= George Mitchell (referee) =

Scottish referee (1912–?)

George Mitchell (born 22 February 1912) was a Scottish football referee. He was the first Scotsman to participate in a FIFA World Cup final match when he ran the line to George Reader in the 1950 final group match between Brazil and Uruguay.

Mitchell had been a class 1 referee from 1946 and had been appointed to only one match of note (the 1949 Scottish Cup semi-final between Rangers and East Fife) when he was selected to represent his country at the 1950 FIFA World Cup in Brazil. There he formed part of the first group of British referees ever to appear in a World Cup Finals tournament, (Note: There is some doubt as to nationality of Thomas Balway who represented France in 1930.) including Arthur Edward Ellis, Mervyn Griffiths, Reg Leafe and George Reader. Mitchell appeared in four matches during the finals: the opening game, a match from Pool C and two games in the final pool, including Brazil's victory over Spain.

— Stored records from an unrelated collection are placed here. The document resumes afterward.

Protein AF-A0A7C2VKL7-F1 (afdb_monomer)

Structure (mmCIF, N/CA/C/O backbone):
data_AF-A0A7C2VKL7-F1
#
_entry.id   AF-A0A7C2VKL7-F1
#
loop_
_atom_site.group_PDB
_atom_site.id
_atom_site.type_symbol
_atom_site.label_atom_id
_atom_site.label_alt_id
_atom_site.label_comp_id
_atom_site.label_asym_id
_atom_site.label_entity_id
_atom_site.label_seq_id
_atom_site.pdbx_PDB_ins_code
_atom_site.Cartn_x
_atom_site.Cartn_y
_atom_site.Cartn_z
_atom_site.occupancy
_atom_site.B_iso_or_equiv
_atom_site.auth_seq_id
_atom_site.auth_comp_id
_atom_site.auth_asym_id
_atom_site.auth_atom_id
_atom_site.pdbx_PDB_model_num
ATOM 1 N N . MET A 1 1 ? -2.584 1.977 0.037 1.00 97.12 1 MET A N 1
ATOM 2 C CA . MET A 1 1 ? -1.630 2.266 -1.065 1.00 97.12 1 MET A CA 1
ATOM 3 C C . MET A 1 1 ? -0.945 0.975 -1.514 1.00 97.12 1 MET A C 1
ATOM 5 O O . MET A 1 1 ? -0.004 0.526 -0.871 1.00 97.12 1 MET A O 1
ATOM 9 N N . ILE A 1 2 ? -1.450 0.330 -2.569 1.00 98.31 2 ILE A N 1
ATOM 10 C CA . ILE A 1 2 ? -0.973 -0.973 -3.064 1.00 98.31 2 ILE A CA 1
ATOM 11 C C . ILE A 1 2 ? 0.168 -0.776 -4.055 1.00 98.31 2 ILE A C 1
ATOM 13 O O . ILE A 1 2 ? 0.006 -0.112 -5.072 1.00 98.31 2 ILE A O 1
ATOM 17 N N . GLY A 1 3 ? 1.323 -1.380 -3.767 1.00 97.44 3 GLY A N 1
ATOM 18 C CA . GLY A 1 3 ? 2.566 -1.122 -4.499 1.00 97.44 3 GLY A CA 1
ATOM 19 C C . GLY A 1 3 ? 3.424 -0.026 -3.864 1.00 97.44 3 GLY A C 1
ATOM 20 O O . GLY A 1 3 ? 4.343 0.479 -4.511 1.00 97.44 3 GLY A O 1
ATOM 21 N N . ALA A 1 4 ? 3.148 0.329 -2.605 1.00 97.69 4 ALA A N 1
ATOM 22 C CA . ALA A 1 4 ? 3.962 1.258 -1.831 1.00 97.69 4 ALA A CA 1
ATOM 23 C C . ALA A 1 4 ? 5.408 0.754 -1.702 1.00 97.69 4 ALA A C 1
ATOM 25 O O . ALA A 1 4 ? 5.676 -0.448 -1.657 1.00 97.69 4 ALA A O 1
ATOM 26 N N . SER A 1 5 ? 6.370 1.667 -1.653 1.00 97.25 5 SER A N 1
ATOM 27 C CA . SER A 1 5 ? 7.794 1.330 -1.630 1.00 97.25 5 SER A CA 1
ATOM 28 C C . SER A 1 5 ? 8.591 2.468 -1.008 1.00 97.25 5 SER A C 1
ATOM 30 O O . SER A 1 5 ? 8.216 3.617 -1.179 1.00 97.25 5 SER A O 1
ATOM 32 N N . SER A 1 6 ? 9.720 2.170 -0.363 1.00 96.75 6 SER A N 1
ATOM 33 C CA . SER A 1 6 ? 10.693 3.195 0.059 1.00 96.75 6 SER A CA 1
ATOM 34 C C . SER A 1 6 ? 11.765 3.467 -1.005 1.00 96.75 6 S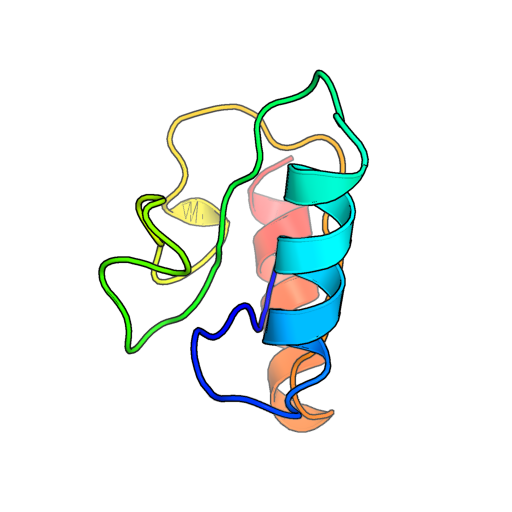ER A C 1
ATOM 36 O O . SER A 1 6 ? 12.560 4.387 -0.862 1.00 96.75 6 SER A O 1
ATOM 38 N N . THR A 1 7 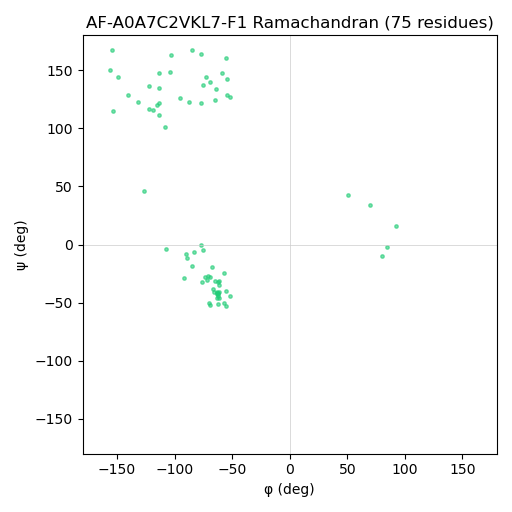? 11.818 2.669 -2.081 1.00 96.81 7 THR A N 1
ATOM 39 C CA . THR A 1 7 ? 12.781 2.866 -3.177 1.00 96.81 7 THR A CA 1
ATOM 40 C C . THR A 1 7 ? 12.527 4.185 -3.923 1.00 96.81 7 THR A C 1
ATOM 42 O O . THR A 1 7 ? 11.431 4.347 -4.476 1.00 96.81 7 THR A O 1
ATOM 45 N N . PRO A 1 8 ? 13.533 5.075 -4.027 1.00 95.38 8 PRO A N 1
ATOM 46 C CA . PRO A 1 8 ? 13.448 6.296 -4.821 1.00 95.38 8 PRO A CA 1
ATOM 47 C C . PRO A 1 8 ? 13.048 6.061 -6.282 1.00 95.38 8 PRO A C 1
ATOM 49 O O . PRO A 1 8 ? 13.437 5.069 -6.893 1.00 95.38 8 PRO A O 1
ATOM 52 N N . GLY A 1 9 ? 12.241 6.969 -6.835 1.00 94.81 9 GLY A N 1
ATOM 53 C CA . GLY A 1 9 ? 11.796 6.939 -8.235 1.00 94.81 9 GLY A CA 1
ATOM 54 C C . GLY A 1 9 ? 10.642 5.979 -8.551 1.00 94.81 9 GLY A C 1
ATOM 55 O O . GLY A 1 9 ? 10.064 6.061 -9.633 1.00 94.81 9 GLY A O 1
ATOM 56 N N . LYS A 1 10 ? 10.241 5.091 -7.631 1.00 96.81 10 LYS A N 1
ATOM 57 C CA . LYS A 1 10 ? 9.040 4.267 -7.839 1.00 96.81 10 LYS A CA 1
ATOM 58 C C . LYS A 1 10 ? 7.778 5.097 -7.639 1.00 96.81 10 LYS A C 1
ATOM 60 O O . LYS A 1 10 ? 7.659 5.808 -6.645 1.00 96.81 10 LYS A O 1
ATOM 65 N N . VAL A 1 11 ? 6.798 4.919 -8.527 1.00 96.75 11 VAL A N 1
ATOM 66 C CA . VAL A 1 11 ? 5.482 5.585 -8.447 1.00 96.75 11 VAL A CA 1
ATOM 67 C C . VAL A 1 11 ? 4.842 5.388 -7.072 1.00 96.75 11 VAL A C 1
ATOM 69 O O . VAL A 1 11 ? 4.390 6.350 -6.460 1.00 96.75 11 VAL A O 1
ATOM 72 N N . GLY A 1 12 ? 4.896 4.161 -6.547 1.00 96.38 12 GLY A N 1
ATOM 73 C CA . GLY A 1 12 ? 4.372 3.848 -5.223 1.00 96.38 12 GLY A CA 1
ATOM 74 C C . GLY A 1 12 ? 5.064 4.597 -4.076 1.00 96.38 12 GLY A C 1
ATOM 75 O O . GLY A 1 12 ? 4.421 4.939 -3.095 1.00 96.38 12 GLY A O 1
ATOM 76 N N . MET A 1 13 ? 6.363 4.891 -4.194 1.00 97.25 13 MET A N 1
ATOM 77 C CA . MET A 1 13 ? 7.064 5.726 -3.211 1.00 97.25 13 MET A CA 1
ATOM 78 C C . MET A 1 13 ? 6.597 7.175 -3.317 1.00 97.25 13 MET A C 1
ATOM 80 O O . MET A 1 13 ? 6.186 7.766 -2.320 1.00 97.25 13 MET A O 1
ATOM 84 N N . MET A 1 14 ? 6.609 7.716 -4.541 1.00 97.81 14 MET A N 1
ATOM 85 C CA . MET A 1 14 ? 6.255 9.110 -4.805 1.00 97.81 14 MET A CA 1
ATOM 86 C C . MET A 1 14 ? 4.848 9.425 -4.294 1.00 97.81 14 MET A C 1
ATOM 88 O O . MET A 1 14 ? 4.698 10.338 -3.492 1.00 97.81 14 MET A O 1
ATOM 92 N N . LEU A 1 15 ? 3.843 8.616 -4.639 1.00 96.88 15 LEU A N 1
ATOM 93 C CA . LEU A 1 15 ? 2.469 8.839 -4.182 1.00 96.88 15 LEU A CA 1
ATOM 94 C C . LEU A 1 15 ? 2.320 8.741 -2.659 1.00 96.88 15 LEU A C 1
ATOM 96 O O . LEU A 1 15 ? 1.637 9.576 -2.073 1.00 96.88 15 LEU A O 1
ATOM 100 N N . THR A 1 16 ? 2.970 7.772 -1.998 1.00 96.50 16 THR A N 1
ATOM 101 C CA . THR A 1 16 ? 2.922 7.691 -0.528 1.00 96.50 16 THR A CA 1
ATOM 102 C C . THR A 1 16 ? 3.5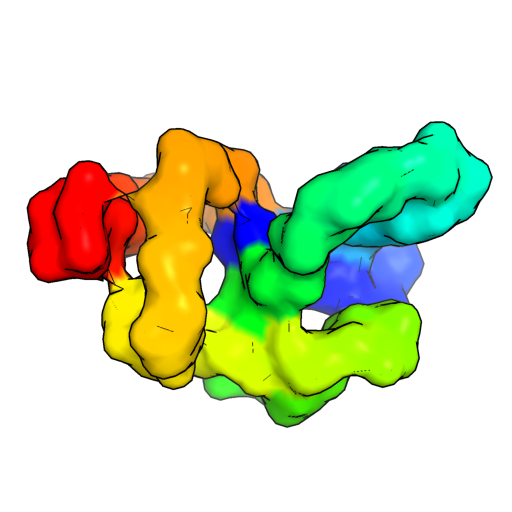55 8.935 0.087 1.00 96.50 16 THR A C 1
ATOM 104 O O . THR A 1 16 ? 2.951 9.544 0.963 1.00 96.50 16 THR A O 1
ATOM 107 N N . SER A 1 17 ? 4.727 9.358 -0.399 1.00 96.56 17 SER A N 1
ATOM 108 C CA . SER A 1 17 ? 5.385 10.569 0.100 1.00 96.56 17 SER A CA 1
ATOM 109 C C . SER A 1 17 ? 4.536 11.822 -0.115 1.00 96.56 17 SER A C 1
ATOM 111 O O . SER A 1 17 ? 4.422 12.620 0.806 1.00 96.56 17 SER A O 1
ATOM 113 N N . THR A 1 18 ? 3.870 11.959 -1.269 1.00 96.81 18 THR A N 1
ATOM 114 C CA . THR A 1 18 ? 2.992 13.095 -1.572 1.00 96.81 18 THR A CA 1
ATOM 115 C C . THR A 1 18 ? 1.796 13.158 -0.633 1.00 96.81 18 THR A C 1
ATOM 117 O O . THR A 1 18 ? 1.464 14.242 -0.162 1.00 96.81 18 THR A O 1
ATOM 120 N N . LEU A 1 19 ? 1.159 12.023 -0.328 1.00 95.69 19 LEU A N 1
ATOM 121 C CA . LEU A 1 19 ? 0.045 11.987 0.625 1.00 95.69 19 LEU A CA 1
ATOM 122 C C . LEU A 1 19 ? 0.496 12.405 2.033 1.00 95.69 19 LEU A C 1
ATOM 124 O O . LEU A 1 19 ? -0.198 13.174 2.695 1.00 95.69 19 LEU A O 1
ATOM 128 N N . LEU A 1 20 ? 1.681 11.956 2.456 1.00 94.25 20 LEU A N 1
ATOM 129 C CA . LEU A 1 20 ? 2.249 12.296 3.761 1.00 94.25 20 LEU A CA 1
ATOM 130 C C . LEU A 1 20 ? 2.665 13.764 3.855 1.00 94.25 20 LEU A C 1
ATOM 132 O O . LEU A 1 20 ? 2.238 14.472 4.762 1.00 94.25 20 LEU A O 1
ATOM 136 N N . SER A 1 21 ? 3.465 14.248 2.904 1.00 95.75 21 SER A N 1
ATOM 137 C CA . SER A 1 21 ? 3.934 15.637 2.896 1.00 95.75 21 SER A CA 1
ATOM 138 C C . SER A 1 21 ? 2.814 16.631 2.598 1.00 95.75 21 SER A C 1
ATOM 140 O O . SER A 1 21 ? 2.886 17.782 3.011 1.00 95.75 21 SER A O 1
ATOM 142 N N . GLY A 1 22 ? 1.788 16.198 1.863 1.00 95.75 22 GLY A N 1
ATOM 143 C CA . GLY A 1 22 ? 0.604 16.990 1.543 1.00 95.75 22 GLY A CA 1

After the finals Mitchell returned to Scotland, maintained his status as a FIFA referee until 1954–55 season (taking charge of the England against Scotland clash of 1951); as a class 1 referee until the 1961–62 season; then served as the SFA Referee Supervisor from the following season until 1988–89 season. He was also brought in to take charge of the Falkirk v Scotland XI friendly in 1955.